The deal on the first course was that I would publish a blog every day regardless of how finished or polished it is. This is a bigger deal than I imagined . Serendipity hand in hand with planning is the Key.

Be flexible like Water is useful little mantra.

Having been taught so well by The Gentle Author, it is very apparent that ‘ effortless’ is not a descriptive that fits with the creation of his genuinely lovely blog that has thousands of regular readers. I am completely in awe.

Soon after the November course I registered for the advanced course, being run over a couple of weekends in February and March 2020. After the advanced course I planned to look afresh at the blog to define its future.

Coronovirus leaves me needing that final twinkle of blog polish. As yet the date for the next course is unknown so for the time being the blog will remain what it has become. A daily pondering on something that peaks my interest. My terms of reference on a daily basis are much more limited with Social Isolation and yet even that is not strictly true. Today I looked at a post box I drive past many times a week. I had never realised it was a new design.

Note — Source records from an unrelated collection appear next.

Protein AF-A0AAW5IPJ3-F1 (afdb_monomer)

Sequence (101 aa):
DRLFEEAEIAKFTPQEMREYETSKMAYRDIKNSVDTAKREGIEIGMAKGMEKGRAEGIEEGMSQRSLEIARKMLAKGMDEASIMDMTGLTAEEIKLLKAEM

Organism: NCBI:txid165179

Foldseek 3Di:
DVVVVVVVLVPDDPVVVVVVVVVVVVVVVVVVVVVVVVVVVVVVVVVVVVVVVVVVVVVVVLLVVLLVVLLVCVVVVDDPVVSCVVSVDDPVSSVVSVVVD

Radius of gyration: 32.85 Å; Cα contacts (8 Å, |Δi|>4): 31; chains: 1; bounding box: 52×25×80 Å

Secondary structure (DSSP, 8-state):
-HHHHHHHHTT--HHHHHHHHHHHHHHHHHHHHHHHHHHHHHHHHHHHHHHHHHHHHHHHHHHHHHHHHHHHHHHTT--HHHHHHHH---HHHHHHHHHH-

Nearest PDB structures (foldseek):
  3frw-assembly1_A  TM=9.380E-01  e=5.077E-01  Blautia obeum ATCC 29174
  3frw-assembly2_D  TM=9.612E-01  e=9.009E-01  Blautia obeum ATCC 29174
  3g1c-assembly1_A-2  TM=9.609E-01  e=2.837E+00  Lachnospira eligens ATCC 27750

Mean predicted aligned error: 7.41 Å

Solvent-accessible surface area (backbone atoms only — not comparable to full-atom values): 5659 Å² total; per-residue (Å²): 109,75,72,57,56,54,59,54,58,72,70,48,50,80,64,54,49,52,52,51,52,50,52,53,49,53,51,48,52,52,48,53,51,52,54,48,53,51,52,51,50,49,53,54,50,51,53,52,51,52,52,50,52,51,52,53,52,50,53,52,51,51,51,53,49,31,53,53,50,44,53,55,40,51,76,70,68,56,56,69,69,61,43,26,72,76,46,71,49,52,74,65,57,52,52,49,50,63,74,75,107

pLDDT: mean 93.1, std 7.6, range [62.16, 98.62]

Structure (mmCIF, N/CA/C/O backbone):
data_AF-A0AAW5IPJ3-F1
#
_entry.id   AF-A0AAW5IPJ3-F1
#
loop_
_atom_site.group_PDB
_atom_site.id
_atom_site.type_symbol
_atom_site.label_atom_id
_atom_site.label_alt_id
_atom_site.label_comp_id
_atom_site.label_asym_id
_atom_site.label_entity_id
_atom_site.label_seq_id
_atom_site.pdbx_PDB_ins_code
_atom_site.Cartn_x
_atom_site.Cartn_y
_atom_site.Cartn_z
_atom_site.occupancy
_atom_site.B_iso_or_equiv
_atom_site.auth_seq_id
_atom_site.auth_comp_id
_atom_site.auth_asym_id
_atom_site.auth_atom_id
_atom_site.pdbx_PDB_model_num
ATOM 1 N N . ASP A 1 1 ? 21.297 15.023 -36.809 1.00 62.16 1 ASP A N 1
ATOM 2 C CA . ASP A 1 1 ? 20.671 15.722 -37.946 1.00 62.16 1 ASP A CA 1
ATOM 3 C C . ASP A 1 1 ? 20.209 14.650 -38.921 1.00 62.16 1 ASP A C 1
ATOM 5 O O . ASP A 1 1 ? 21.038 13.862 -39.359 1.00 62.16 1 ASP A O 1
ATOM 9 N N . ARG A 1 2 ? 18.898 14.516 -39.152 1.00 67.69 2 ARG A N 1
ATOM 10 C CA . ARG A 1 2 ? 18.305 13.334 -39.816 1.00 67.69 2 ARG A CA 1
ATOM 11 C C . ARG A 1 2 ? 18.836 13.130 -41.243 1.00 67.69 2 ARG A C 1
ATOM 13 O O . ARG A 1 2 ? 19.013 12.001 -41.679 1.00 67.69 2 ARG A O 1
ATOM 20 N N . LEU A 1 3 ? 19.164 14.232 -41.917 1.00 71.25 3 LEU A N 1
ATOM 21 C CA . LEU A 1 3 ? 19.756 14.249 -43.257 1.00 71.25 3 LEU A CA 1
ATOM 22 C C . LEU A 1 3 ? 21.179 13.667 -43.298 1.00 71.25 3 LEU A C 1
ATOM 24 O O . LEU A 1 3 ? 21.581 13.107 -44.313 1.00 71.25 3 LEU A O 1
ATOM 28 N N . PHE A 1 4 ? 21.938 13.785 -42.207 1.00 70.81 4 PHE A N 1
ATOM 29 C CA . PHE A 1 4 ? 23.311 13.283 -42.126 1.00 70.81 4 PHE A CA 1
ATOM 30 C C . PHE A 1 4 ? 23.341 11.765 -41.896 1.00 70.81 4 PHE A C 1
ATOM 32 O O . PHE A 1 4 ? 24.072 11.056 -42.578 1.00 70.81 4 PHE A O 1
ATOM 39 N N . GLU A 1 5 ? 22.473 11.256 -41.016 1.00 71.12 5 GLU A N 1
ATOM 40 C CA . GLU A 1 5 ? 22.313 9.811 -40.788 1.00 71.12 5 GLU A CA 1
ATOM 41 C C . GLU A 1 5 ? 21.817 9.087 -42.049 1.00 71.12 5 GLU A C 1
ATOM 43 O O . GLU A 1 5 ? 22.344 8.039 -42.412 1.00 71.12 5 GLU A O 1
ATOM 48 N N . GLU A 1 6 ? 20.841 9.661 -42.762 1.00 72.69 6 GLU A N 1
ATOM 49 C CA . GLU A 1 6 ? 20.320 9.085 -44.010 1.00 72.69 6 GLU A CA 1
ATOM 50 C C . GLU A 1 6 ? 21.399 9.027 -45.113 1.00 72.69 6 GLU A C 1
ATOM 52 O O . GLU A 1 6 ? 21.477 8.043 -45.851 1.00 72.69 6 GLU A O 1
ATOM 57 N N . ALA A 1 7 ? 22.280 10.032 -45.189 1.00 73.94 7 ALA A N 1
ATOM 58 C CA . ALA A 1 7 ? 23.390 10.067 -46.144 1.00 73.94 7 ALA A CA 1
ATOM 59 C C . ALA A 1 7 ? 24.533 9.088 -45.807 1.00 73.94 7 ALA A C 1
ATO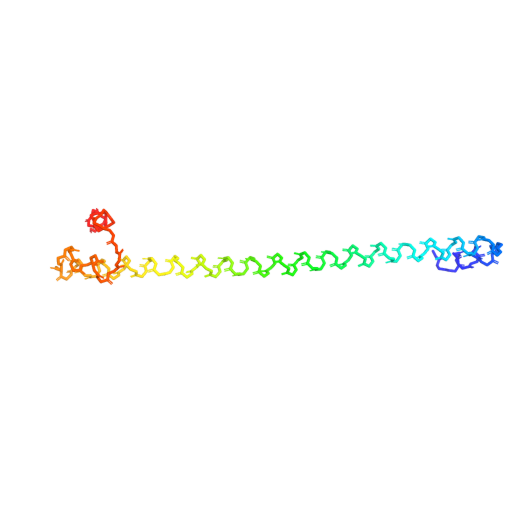M 61 O O . ALA A 1 7 ? 25.222 8.619 -46.718 1.00 73.94 7 ALA A O 1
ATOM 62 N N . GLU A 1 8 ? 24.754 8.772 -44.528 1.00 74.56 8 GLU A N 1
ATOM 63 C CA . GLU A 1 8 ? 25.728 7.759 -44.102 1.00 74.56 8 GLU A CA 1
ATOM 64 C C . GLU A 1 8 ? 25.209 6.334 -44.326 1.00 74.56 8 GLU A C 1
ATOM 66 O O . GLU A 1 8 ? 25.938 5.504 -44.868 1.00 74.56 8 GLU A O 1
ATOM 71 N N . ILE A 1 9 ? 23.934 6.073 -44.021 1.00 77.25 9 ILE A N 1
ATOM 72 C CA . ILE A 1 9 ? 23.284 4.773 -44.261 1.00 77.25 9 ILE A CA 1
ATOM 73 C C . ILE A 1 9 ? 23.242 4.445 -45.761 1.00 77.25 9 ILE A C 1
ATOM 75 O O . ILE A 1 9 ? 23.435 3.297 -46.152 1.00 77.25 9 ILE A O 1
ATOM 79 N N . ALA A 1 10 ? 23.065 5.446 -46.631 1.00 79.56 10 ALA A N 1
ATOM 80 C CA . ALA A 1 10 ? 23.072 5.253 -48.084 1.00 79.56 10 ALA A CA 1
ATOM 81 C C . ALA A 1 10 ? 24.406 4.715 -48.644 1.00 79.56 10 ALA A C 1
ATOM 83 O O . ALA A 1 10 ? 24.443 4.237 -49.778 1.00 79.56 10 ALA A O 1
ATOM 84 N N . LYS A 1 11 ? 25.500 4.792 -47.871 1.00 87.94 11 LYS A N 1
ATOM 85 C CA . LYS A 1 11 ? 26.821 4.262 -48.246 1.00 87.94 11 LYS A CA 1
ATOM 86 C C . LYS A 1 11 ? 27.062 2.835 -47.756 1.00 87.94 11 LYS A C 1
ATOM 88 O O . LYS A 1 11 ? 28.105 2.271 -48.080 1.00 87.94 11 LYS A O 1
ATOM 93 N N . PHE A 1 12 ? 26.145 2.268 -46.974 1.00 89.31 12 PHE A N 1
ATOM 94 C CA . PHE A 1 12 ? 26.313 0.936 -46.409 1.00 89.31 12 PHE A CA 1
ATOM 95 C C . PHE A 1 12 ? 26.328 -0.128 -47.502 1.00 89.31 12 PHE A C 1
ATOM 97 O O . PHE A 1 12 ? 25.557 -0.110 -48.464 1.00 89.31 12 PHE A O 1
ATOM 104 N N . THR A 1 13 ? 27.185 -1.119 -47.309 1.00 93.38 13 THR A N 1
ATOM 105 C CA 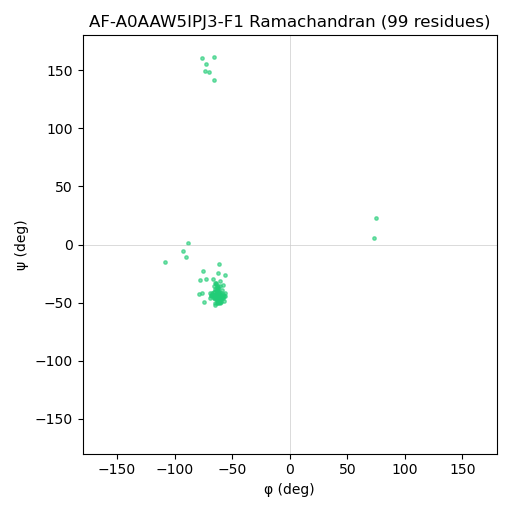. THR A 1 13 ? 27.122 -2.380 -48.037 1.00 93.38 13 THR A CA 1
ATOM 106 C C . THR A 1 13 ? 25.845 -3.148 -47.663 1.00 93.38 13 THR A C 1
ATOM 108 O O . THR A 1 13 ? 25.258 -2.933 -46.598 1.00 93.38 13 THR A O 1
ATOM 111 N N . PRO A 1 14 ? 25.411 -4.126 -48.481 1.00 92.31 14 PRO A N 1
ATOM 112 C CA . PRO A 1 14 ? 24.265 -4.967 -48.138 1.00 92.31 14 PRO A CA 1
ATOM 113 C C . PRO A 1 14 ? 24.399 -5.697 -46.793 1.00 92.31 14 PRO A C 1
ATOM 115 O O . PRO A 1 14 ? 23.387 -6.045 -46.190 1.00 92.31 14 PRO A O 1
ATOM 118 N N . GLN A 1 15 ? 25.624 -5.970 -46.329 1.00 92.75 15 GLN A N 1
ATOM 119 C CA . GLN A 1 15 ? 25.858 -6.569 -45.015 1.00 92.75 15 GLN A CA 1
ATOM 120 C C . GLN A 1 15 ? 25.641 -5.556 -43.888 1.00 92.75 15 GLN A C 1
ATOM 122 O O . GLN A 1 15 ? 24.872 -5.843 -42.975 1.00 92.75 15 GLN A O 1
ATOM 127 N N . GLU A 1 16 ? 26.243 -4.371 -43.988 1.00 90.94 16 GLU A N 1
ATOM 128 C CA . GLU A 1 16 ? 26.085 -3.298 -42.998 1.00 90.94 16 GLU A CA 1
ATOM 129 C C . GLU A 1 16 ? 24.620 -2.854 -42.880 1.00 90.94 16 GLU A C 1
ATOM 131 O O . GLU A 1 16 ? 24.136 -2.619 -41.776 1.00 90.94 16 GLU A O 1
ATOM 136 N N . MET A 1 17 ? 23.866 -2.839 -43.988 1.00 90.88 17 MET A N 1
ATOM 137 C CA . MET A 1 17 ? 22.417 -2.596 -43.955 1.00 90.88 17 MET A CA 1
ATOM 138 C C . MET A 1 17 ? 21.660 -3.647 -43.139 1.00 90.88 17 MET A C 1
ATOM 140 O O . MET A 1 17 ? 20.818 -3.288 -42.316 1.00 90.88 17 MET A O 1
ATOM 144 N N . ARG A 1 18 ? 21.969 -4.939 -43.315 1.00 92.19 18 ARG A N 1
ATOM 145 C CA . ARG A 1 18 ? 21.334 -6.014 -42.533 1.00 92.19 18 ARG A CA 1
ATOM 146 C C . ARG A 1 18 ? 21.692 -5.931 -41.053 1.00 92.19 18 ARG A C 1
ATOM 148 O O . ARG A 1 18 ? 20.829 -6.146 -40.205 1.00 92.19 18 ARG A O 1
ATOM 155 N N . GLU A 1 19 ? 22.946 -5.629 -40.734 1.00 92.19 19 GLU A N 1
ATOM 156 C CA . GLU A 1 19 ? 23.410 -5.464 -39.353 1.00 92.19 19 GLU A CA 1
ATOM 157 C C . GLU A 1 19 ? 22.753 -4.246 -38.691 1.00 92.19 19 GLU A C 1
ATOM 159 O O . GLU A 1 19 ? 22.280 -4.339 -37.556 1.00 92.19 19 GLU A O 1
ATOM 164 N N . TYR A 1 20 ? 22.621 -3.137 -39.421 1.00 90.06 20 TYR A N 1
ATOM 165 C CA . TYR A 1 20 ? 21.905 -1.945 -38.974 1.00 90.06 20 TYR A CA 1
ATOM 166 C C . TYR A 1 20 ? 20.420 -2.221 -38.709 1.00 90.06 20 TY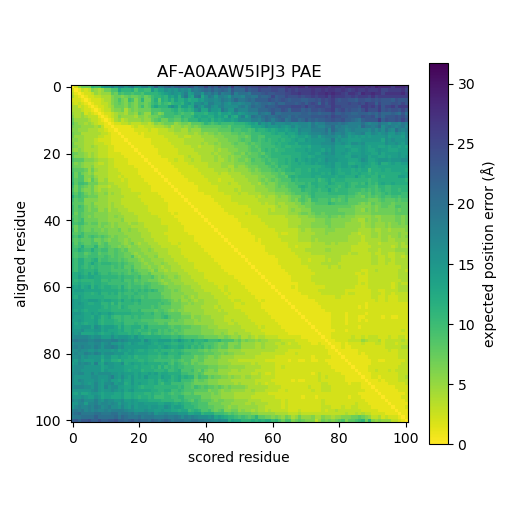R A C 1
ATOM 168 O O . TYR A 1 20 ? 19.901 -1.861 -37.650 1.00 90.06 20 TYR A O 1
ATOM 176 N N . GLU A 1 21 ? 19.729 -2.903 -39.625 1.00 91.81 21 GLU A N 1
ATOM 177 C CA . GLU A 1 21 ? 18.327 -3.294 -39.441 1.00 91.81 21 GLU A CA 1
ATOM 178 C C . GLU A 1 21 ? 18.149 -4.254 -38.261 1.00 91.81 21 GLU A C 1
ATOM 180 O O . GLU A 1 21 ? 17.244 -4.066 -37.447 1.00 91.81 21 GLU A O 1
ATOM 185 N N . THR A 1 22 ? 19.050 -5.230 -38.121 1.00 94.38 22 THR A N 1
ATOM 186 C CA . THR A 1 22 ? 19.054 -6.184 -37.002 1.00 94.38 22 THR A CA 1
ATOM 187 C C . THR A 1 22 ? 19.266 -5.466 -35.671 1.00 94.38 22 THR A C 1
ATOM 189 O O . THR A 1 22 ? 18.519 -5.693 -34.723 1.00 94.38 22 THR A O 1
ATOM 192 N N . SER A 1 23 ? 20.230 -4.545 -35.606 1.00 92.75 23 SER A N 1
ATOM 193 C CA . SER A 1 23 ? 20.495 -3.716 -34.426 1.00 92.75 23 SER A CA 1
ATOM 194 C C . SER A 1 23 ? 19.284 -2.856 -34.058 1.00 92.75 23 SER A C 1
ATOM 196 O O . SER A 1 23 ? 18.863 -2.804 -32.901 1.00 92.75 23 SER A O 1
ATOM 198 N N . LYS A 1 24 ? 18.643 -2.240 -35.057 1.00 93.56 24 LYS A N 1
ATOM 199 C CA . LYS A 1 24 ? 17.434 -1.434 -34.866 1.00 93.56 24 LYS A CA 1
ATOM 200 C C . LYS A 1 24 ? 16.248 -2.269 -34.386 1.00 93.56 24 LYS A C 1
ATOM 202 O O . LYS A 1 24 ? 15.467 -1.791 -33.563 1.00 93.56 24 LYS A O 1
ATOM 207 N N . MET A 1 25 ? 16.098 -3.488 -34.897 1.00 94.88 25 MET A N 1
ATOM 208 C CA . MET A 1 25 ? 15.074 -4.430 -34.450 1.00 94.88 25 MET A CA 1
ATOM 209 C C . MET A 1 25 ? 15.323 -4.848 -33.000 1.00 94.88 25 MET A C 1
ATOM 211 O O . MET A 1 25 ? 14.441 -4.662 -32.169 1.00 94.88 25 MET A O 1
ATOM 215 N N . ALA A 1 26 ? 16.546 -5.267 -32.665 1.00 95.00 26 ALA A N 1
ATOM 216 C CA . ALA A 1 26 ? 16.922 -5.626 -31.299 1.00 95.00 26 ALA A CA 1
ATOM 217 C C . ALA A 1 26 ? 16.697 -4.466 -30.316 1.00 95.00 26 ALA A C 1
ATOM 219 O O . ALA A 1 26 ? 16.133 -4.657 -29.239 1.00 95.00 26 ALA A O 1
ATOM 220 N N . TYR A 1 27 ? 17.063 -3.241 -30.703 1.00 94.44 27 TYR A N 1
ATOM 221 C CA . TYR A 1 27 ? 16.794 -2.049 -29.902 1.00 94.44 27 TYR A CA 1
ATOM 222 C C . TYR A 1 27 ? 15.293 -1.840 -29.662 1.00 94.44 27 TYR A C 1
ATOM 224 O O . TYR A 1 27 ? 14.881 -1.537 -28.542 1.00 94.44 27 TYR A O 1
ATOM 232 N N . ARG A 1 28 ? 14.461 -2.010 -30.699 1.00 96.06 28 ARG A N 1
ATOM 233 C CA . ARG A 1 28 ? 13.000 -1.892 -30.583 1.00 9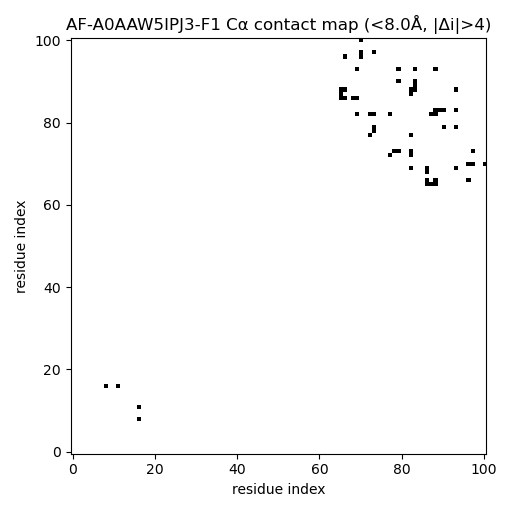6.06 28 ARG A CA 1
ATOM 234 C C . ARG A 1 28 ? 12.419 -2.962 -29.670 1.00 96.06 28 ARG A C 1
ATOM 236 O O . ARG A 1 28 ? 11.590 -2.620 -28.835 1.00 96.06 28 ARG A O 1
ATOM 243 N N . ASP A 1 29 ? 12.866 -4.205 -29.788 1.00 97.00 29 ASP A N 1
ATOM 244 C CA . ASP A 1 29 ? 12.373 -5.311 -28.964 1.00 97.00 29 ASP A CA 1
ATOM 245 C C . ASP A 1 29 ? 12.715 -5.095 -27.490 1.00 97.00 29 ASP A C 1
ATOM 247 O O . ASP A 1 29 ? 11.842 -5.196 -26.625 1.00 97.00 29 ASP A O 1
ATOM 251 N N . ILE A 1 30 ? 13.959 -4.697 -27.205 1.00 96.38 30 ILE A N 1
ATOM 252 C CA . ILE A 1 30 ? 14.395 -4.349 -25.849 1.00 96.38 30 ILE A CA 1
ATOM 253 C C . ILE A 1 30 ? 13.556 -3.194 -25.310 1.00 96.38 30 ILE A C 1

Todays local long walk took us down the hill about half a mile to Forder Village. Past this post box.

The tide was out and the sun was up. Hugo and Lola needed to be kept on a lead, this much mud and sunshine would make them giddy with excitement and not responsible for their actions. They do not look or smell at all good after a romp through this stuff.

Who can possibly guess where Coronovirus will take this blog. Where it won’t go is to the Advanced Level, like most things that is on hold.

Pandemic Pondering #12

I realised yesterday that in one virus induced action all of my friends have become people I no longer see.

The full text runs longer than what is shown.